PEOPLE

PEOPLE
Johan ten Hoeve – Conservator-in-Residence

Johan is a second generation Dutch clockmaker, having grown up surrounded by the clocks his father was making and repairing in their family business.

He was initially drawn to furniture-making and studied at Amsterdam’s Hout en Meubileringscollege (2003–2007). His study there, in the design and construction of furniture and objects, combined with experience in his father’s workshop, gave him the desire to create clocks as much about design and aesthetics as about timekeeping.

From Amsterdam he moved to the UK and studied clock conservation and restoration at West Dean College (2007–2010). With the support of his tutor Matthew Read, and Jonathan Betts of the Royal Observatory, he broke new ground at West Dean by creating his masterpiece, a replica of a year-going pendulum clock made by Thomas Tompion for the observatory in 1676. Johan’s clock is now on permanent show in the observatory’s Octagon Room. You can read more about the clock here.

This work was the subject of a documentary film by Rebecca Birch, screened at the Quare gallery in London in 2011.

Moving to London in 2010, Johan has worked together with noted clockmaker and restorer Julius Schoonhoven at his workshop in south-west London. He also collaborated with James Nye in the design and establishment of The Clockworks, and is now its first conservator-in-residence.


Dr James Nye - Founder

Dr Nye has been involved in clocks since the age of fourteen, when he was put in charge of a Gents master-clock system at his school in Sussex. This sparked an abiding interest in electric timekeeping.

Following graduation from Balliol College, Oxford, James entered a career in finance and the energy sector. More recently, he completed a PhD in financial history at King’s College, London, where he holds a visiting fellowship in the Institute of Contemporary British History. His thesis included case studies of Victorian and Edwardian electric clock companies.

Throughout his career, James has assembled a wide-ranging collection of electric time artefacts enjoyed by many visiting specialists and enthusiasts over the last twenty years.

A continuing theme in his ongoing research is the emergence of distributed accurate timekeeping from the late nineteenth century onwards, a field in which he collaborates with David Rooney of the Science Museum, having published two joint papers together.

James is chairman of the council of the AHS, and sits on the editorial advisory panel for Antiquarian Horology. He is a long-standing member of the BHI, a Life Member of the NAWCC, belongs to the Deutsche Gesellschaft fur Chronometrie as well as Chronometrophilia, and is also a liveryman and member of the court of the Worshipful Company of Clockmakers.

 

Publications:

James Nye and David Rooney, ‘“Such Great Inventors as the Late Mr. Lund”: an Introduction to the Standard Time Company, 1870–1970’, Antiquarian Horology (December 2007), 30, 501–523. Alan Shenton Memorial Prize from the Antiquarian Horological Society, 2008.

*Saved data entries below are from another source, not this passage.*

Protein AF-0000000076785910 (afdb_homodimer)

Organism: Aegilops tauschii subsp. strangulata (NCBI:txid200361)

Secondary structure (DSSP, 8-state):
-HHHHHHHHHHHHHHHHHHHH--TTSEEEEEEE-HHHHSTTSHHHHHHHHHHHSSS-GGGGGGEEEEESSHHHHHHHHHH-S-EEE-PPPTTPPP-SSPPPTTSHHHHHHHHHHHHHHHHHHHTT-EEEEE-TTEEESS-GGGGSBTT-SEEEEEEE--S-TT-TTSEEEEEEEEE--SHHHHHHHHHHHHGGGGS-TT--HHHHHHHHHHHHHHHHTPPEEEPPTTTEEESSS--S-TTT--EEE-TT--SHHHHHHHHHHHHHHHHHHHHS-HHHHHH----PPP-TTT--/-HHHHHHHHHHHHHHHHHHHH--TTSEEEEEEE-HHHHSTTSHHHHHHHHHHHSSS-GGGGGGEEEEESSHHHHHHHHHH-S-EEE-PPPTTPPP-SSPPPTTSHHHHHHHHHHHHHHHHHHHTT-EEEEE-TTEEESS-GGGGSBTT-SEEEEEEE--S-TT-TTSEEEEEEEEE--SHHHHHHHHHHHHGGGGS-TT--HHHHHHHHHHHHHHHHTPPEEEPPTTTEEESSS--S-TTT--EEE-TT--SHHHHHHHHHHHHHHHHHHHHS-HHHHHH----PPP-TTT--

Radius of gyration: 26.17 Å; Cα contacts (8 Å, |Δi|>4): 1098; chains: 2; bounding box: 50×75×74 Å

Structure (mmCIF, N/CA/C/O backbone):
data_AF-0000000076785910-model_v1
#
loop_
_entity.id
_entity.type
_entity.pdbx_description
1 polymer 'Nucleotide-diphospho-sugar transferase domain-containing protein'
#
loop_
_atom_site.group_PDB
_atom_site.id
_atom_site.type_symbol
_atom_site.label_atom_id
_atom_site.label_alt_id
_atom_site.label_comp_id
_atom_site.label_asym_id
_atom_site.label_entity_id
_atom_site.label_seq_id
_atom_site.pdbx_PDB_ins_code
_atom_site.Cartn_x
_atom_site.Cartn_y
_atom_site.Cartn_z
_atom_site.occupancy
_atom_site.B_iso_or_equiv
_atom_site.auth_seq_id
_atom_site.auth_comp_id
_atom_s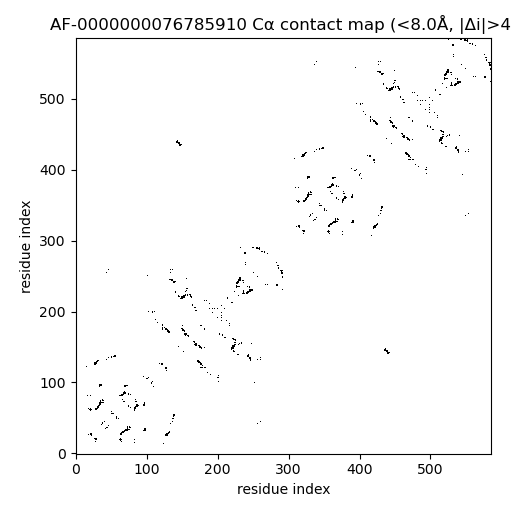ite.auth_asym_id
_atom_site.auth_atom_id
_atom_site.pdbx_PDB_model_num
ATOM 1 N N . MET A 1 1 ? -13.219 38 -17.859 1 45.16 1 MET A N 1
ATOM 2 C CA . MET A 1 1 ? -12.156 37.5 -18.719 1 45.16 1 MET A CA 1
ATOM 3 C C . MET A 1 1 ? -10.82 37.5 -18 1 45.16 1 MET A C 1
ATOM 5 O O . MET A 1 1 ? -10.094 36.5 -18.016 1 45.16 1 MET A O 1
ATOM 9 N N . ARG A 1 2 ? -10.539 38.562 -17.25 1 52.38 2 ARG A N 1
ATOM 10 C CA . ARG A 1 2 ? -9.281 38.719 -16.516 1 52.38 2 ARG A CA 1
ATOM 11 C C . ARG A 1 2 ? -9.211 37.781 -15.32 1 52.38 2 ARG A C 1
ATOM 13 O O . ARG A 1 2 ? -8.156 37.188 -15.047 1 52.38 2 ARG A O 1
ATOM 20 N N . LEU A 1 3 ? -10.297 37.469 -14.711 1 55.56 3 LEU A N 1
ATOM 21 C CA . LEU A 1 3 ? -10.359 36.594 -13.547 1 55.56 3 LEU A CA 1
ATOM 22 C C . LEU A 1 3 ? -10.156 35.125 -13.945 1 55.56 3 LEU A C 1
ATOM 24 O O . LEU A 1 3 ? -9.484 34.375 -13.242 1 55.56 3 LEU A O 1
ATOM 28 N N . ILE A 1 4 ? -10.773 34.812 -15.125 1 55.34 4 ILE A N 1
ATOM 29 C CA . ILE A 1 4 ? -10.594 33.438 -15.641 1 55.34 4 ILE A CA 1
ATOM 30 C C . ILE A 1 4 ? -9.125 33.219 -16 1 55.34 4 ILE A C 1
ATOM 32 O O . ILE A 1 4 ? -8.57 32.156 -15.711 1 55.34 4 ILE A O 1
ATOM 36 N N . SER A 1 5 ? -8.555 34.312 -16.391 1 64 5 SER A N 1
ATOM 37 C CA . SER A 1 5 ? -7.164 34.219 -16.812 1 64 5 SER A CA 1
ATOM 38 C C . SER A 1 5 ? -6.23 34.094 -15.609 1 64 5 SER A C 1
ATOM 40 O O . SER A 1 5 ? -5.305 33.281 -15.625 1 64 5 SER A O 1
ATOM 42 N N . LYS A 1 6 ? -6.652 34.875 -14.516 1 68.81 6 LYS A N 1
ATOM 43 C CA . LYS A 1 6 ? -5.789 34.812 -13.344 1 68.81 6 LYS A CA 1
ATOM 44 C C . LYS A 1 6 ? -5.879 33.469 -12.656 1 68.81 6 LYS A C 1
ATOM 46 O O . LYS A 1 6 ? -4.863 32.906 -12.219 1 68.81 6 LYS A O 1
ATOM 51 N N . LYS A 1 7 ? -6.98 33 -12.672 1 73.44 7 LYS A N 1
ATOM 52 C CA . LYS A 1 7 ? -7.18 31.688 -12.055 1 73.44 7 LYS A CA 1
ATOM 53 C C . LYS A 1 7 ? -6.438 30.594 -12.82 1 73.44 7 LYS A C 1
ATOM 55 O O . LYS A 1 7 ? -5.836 29.703 -12.227 1 73.44 7 LYS A O 1
ATOM 60 N N . THR A 1 8 ? -6.504 30.797 -14.008 1 80.69 8 THR A N 1
ATOM 61 C CA . THR A 1 8 ? -5.836 29.828 -14.867 1 80.69 8 THR A CA 1
ATOM 62 C C . THR A 1 8 ? -4.32 29.906 -14.695 1 80.69 8 THR A C 1
ATOM 64 O O . THR A 1 8 ? -3.637 28.891 -14.672 1 80.69 8 THR A O 1
ATOM 67 N N . LYS A 1 9 ? -3.912 31.141 -14.586 1 81.88 9 LYS A N 1
ATOM 68 C CA . LYS A 1 9 ? -2.475 31.312 -14.406 1 81.88 9 LYS A CA 1
ATOM 69 C C . LYS A 1 9 ? -2.018 30.766 -13.062 1 81.88 9 LYS A C 1
ATOM 71 O O . LYS A 1 9 ? -0.98 30.094 -12.984 1 81.88 9 LYS A O 1
ATOM 76 N N . ALA A 1 10 ? -2.781 31.031 -12.055 1 83.94 10 ALA A N 1
ATOM 77 C CA . ALA A 1 10 ? -2.455 30.531 -10.719 1 83.94 10 ALA A CA 1
ATOM 78 C C . ALA A 1 10 ? -2.451 29 -10.68 1 83.94 10 ALA A C 1
ATOM 80 O O . ALA A 1 10 ? -1.568 28.391 -10.07 1 83.94 10 ALA A O 1
ATOM 81 N N . LEU A 1 11 ? -3.396 28.453 -11.32 1 90 11 LEU A N 1
ATOM 82 C CA . LEU A 1 11 ? -3.494 26.984 -11.352 1 90 11 LEU A CA 1
ATOM 83 C C . LEU A 1 11 ? -2.34 26.391 -12.141 1 90 11 LEU A C 1
ATOM 85 O O . LEU A 1 11 ? -1.831 25.312 -11.781 1 90 11 LEU A O 1
ATOM 89 N N . THR A 1 12 ? -1.941 27.062 -13.125 1 91.94 12 THR A N 1
ATOM 90 C CA . THR A 1 12 ? -0.811 26.594 -13.922 1 91.94 12 THR A CA 1
ATOM 91 C C . THR A 1 12 ? 0.48 26.656 -13.109 1 91.94 12 THR A C 1
ATOM 93 O O . THR A 1 12 ? 1.288 25.719 -13.156 1 91.94 12 THR A O 1
ATOM 96 N N . GLU A 1 13 ? 0.626 27.703 -12.398 1 91.94 13 GLU A N 1
ATOM 97 C CA . GLU A 1 13 ? 1.797 27.828 -11.531 1 91.94 13 GLU A CA 1
ATOM 98 C C . GLU A 1 13 ? 1.817 26.734 -10.469 1 91.94 13 GLU A C 1
ATOM 100 O O . GLU A 1 13 ? 2.859 26.125 -10.211 1 91.94 13 GLU A O 1
ATOM 105 N N . LEU A 1 14 ? 0.714 26.531 -9.883 1 95.12 14 LEU A N 1
ATOM 106 C CA . LEU A 1 14 ? 0.611 25.5 -8.875 1 95.12 14 LEU A CA 1
ATOM 107 C C . LEU A 1 14 ? 0.932 24.125 -9.469 1 95.12 14 LEU A C 1
ATOM 109 O O . LEU A 1 14 ? 1.685 23.344 -8.883 1 95.12 14 LEU A O 1
ATOM 113 N N . ALA A 1 15 ? 0.391 23.859 -10.617 1 96.88 15 ALA A N 1
ATOM 114 C CA . ALA A 1 15 ? 0.629 22.578 -11.281 1 96.88 15 ALA A CA 1
ATOM 115 C C . ALA A 1 15 ? 2.117 22.359 -11.531 1 96.88 15 ALA A C 1
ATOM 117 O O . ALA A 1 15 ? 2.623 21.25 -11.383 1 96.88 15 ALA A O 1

David Rooney and James Nye, ‘“Greenwich Observatory Time for the Public Benefit”: Standard Time and Victorian Networks of Regulation’, British Journal for the History of Science, 42(1): 5–30, March 2009. IEEE Life Members’ Prize in Electrical History from the Society for the History of Technology, 2009. Click here to read more.

 

Conference and Symposium Papers:

London Group of Historical Geographers Symposium: Time, Modernity and the City, Autumn 2012: ‘The Tricky Business of Selling Time – an exploration of European civic time distribution systems, their financing and failure.’

British Academy Symposium: Soothsayers of Doom? December 2011: ‘From Boom to Bust: Speculators, Promoters and Journalists in the City in the 1890s.’

Greenwich Time Symposium June 2010: ‘“He met with an abundant share of the trials and difficulties which proverbially beset the inventor” – an account of the life of George Bennett Bowell (1875–1942).’

Monetary History Group April 2009: ‘The World of the Company Promoter in the London Capital Market: 1890–1914.’

Greenwich Time Symposium October 2008:  ‘Saving daylight or saving their bacon? – Money as the motive force in Edwardian timekeeping.’

 

Lectures:

AHS London Lecture Series, Royal Astronomical Society, July 2012: ‘A Good Time in Berlin – The remarkable clocks of Normal-Zeit’.

AHS Northern Section, July 2012: ‘Synchronome – a look behind the scenes’.

BHI West Country Section, September 2011: ‘The Importance of Being on Time: an exploration of new technologies in the transmission of information at a distance: 1850–1950’.

Electrical Timekeeping Group, AHS: March 2011: ‘Submarines and the Submergence of Synchronome: the wartime operations of the Synchronome Company and their impact on the business’.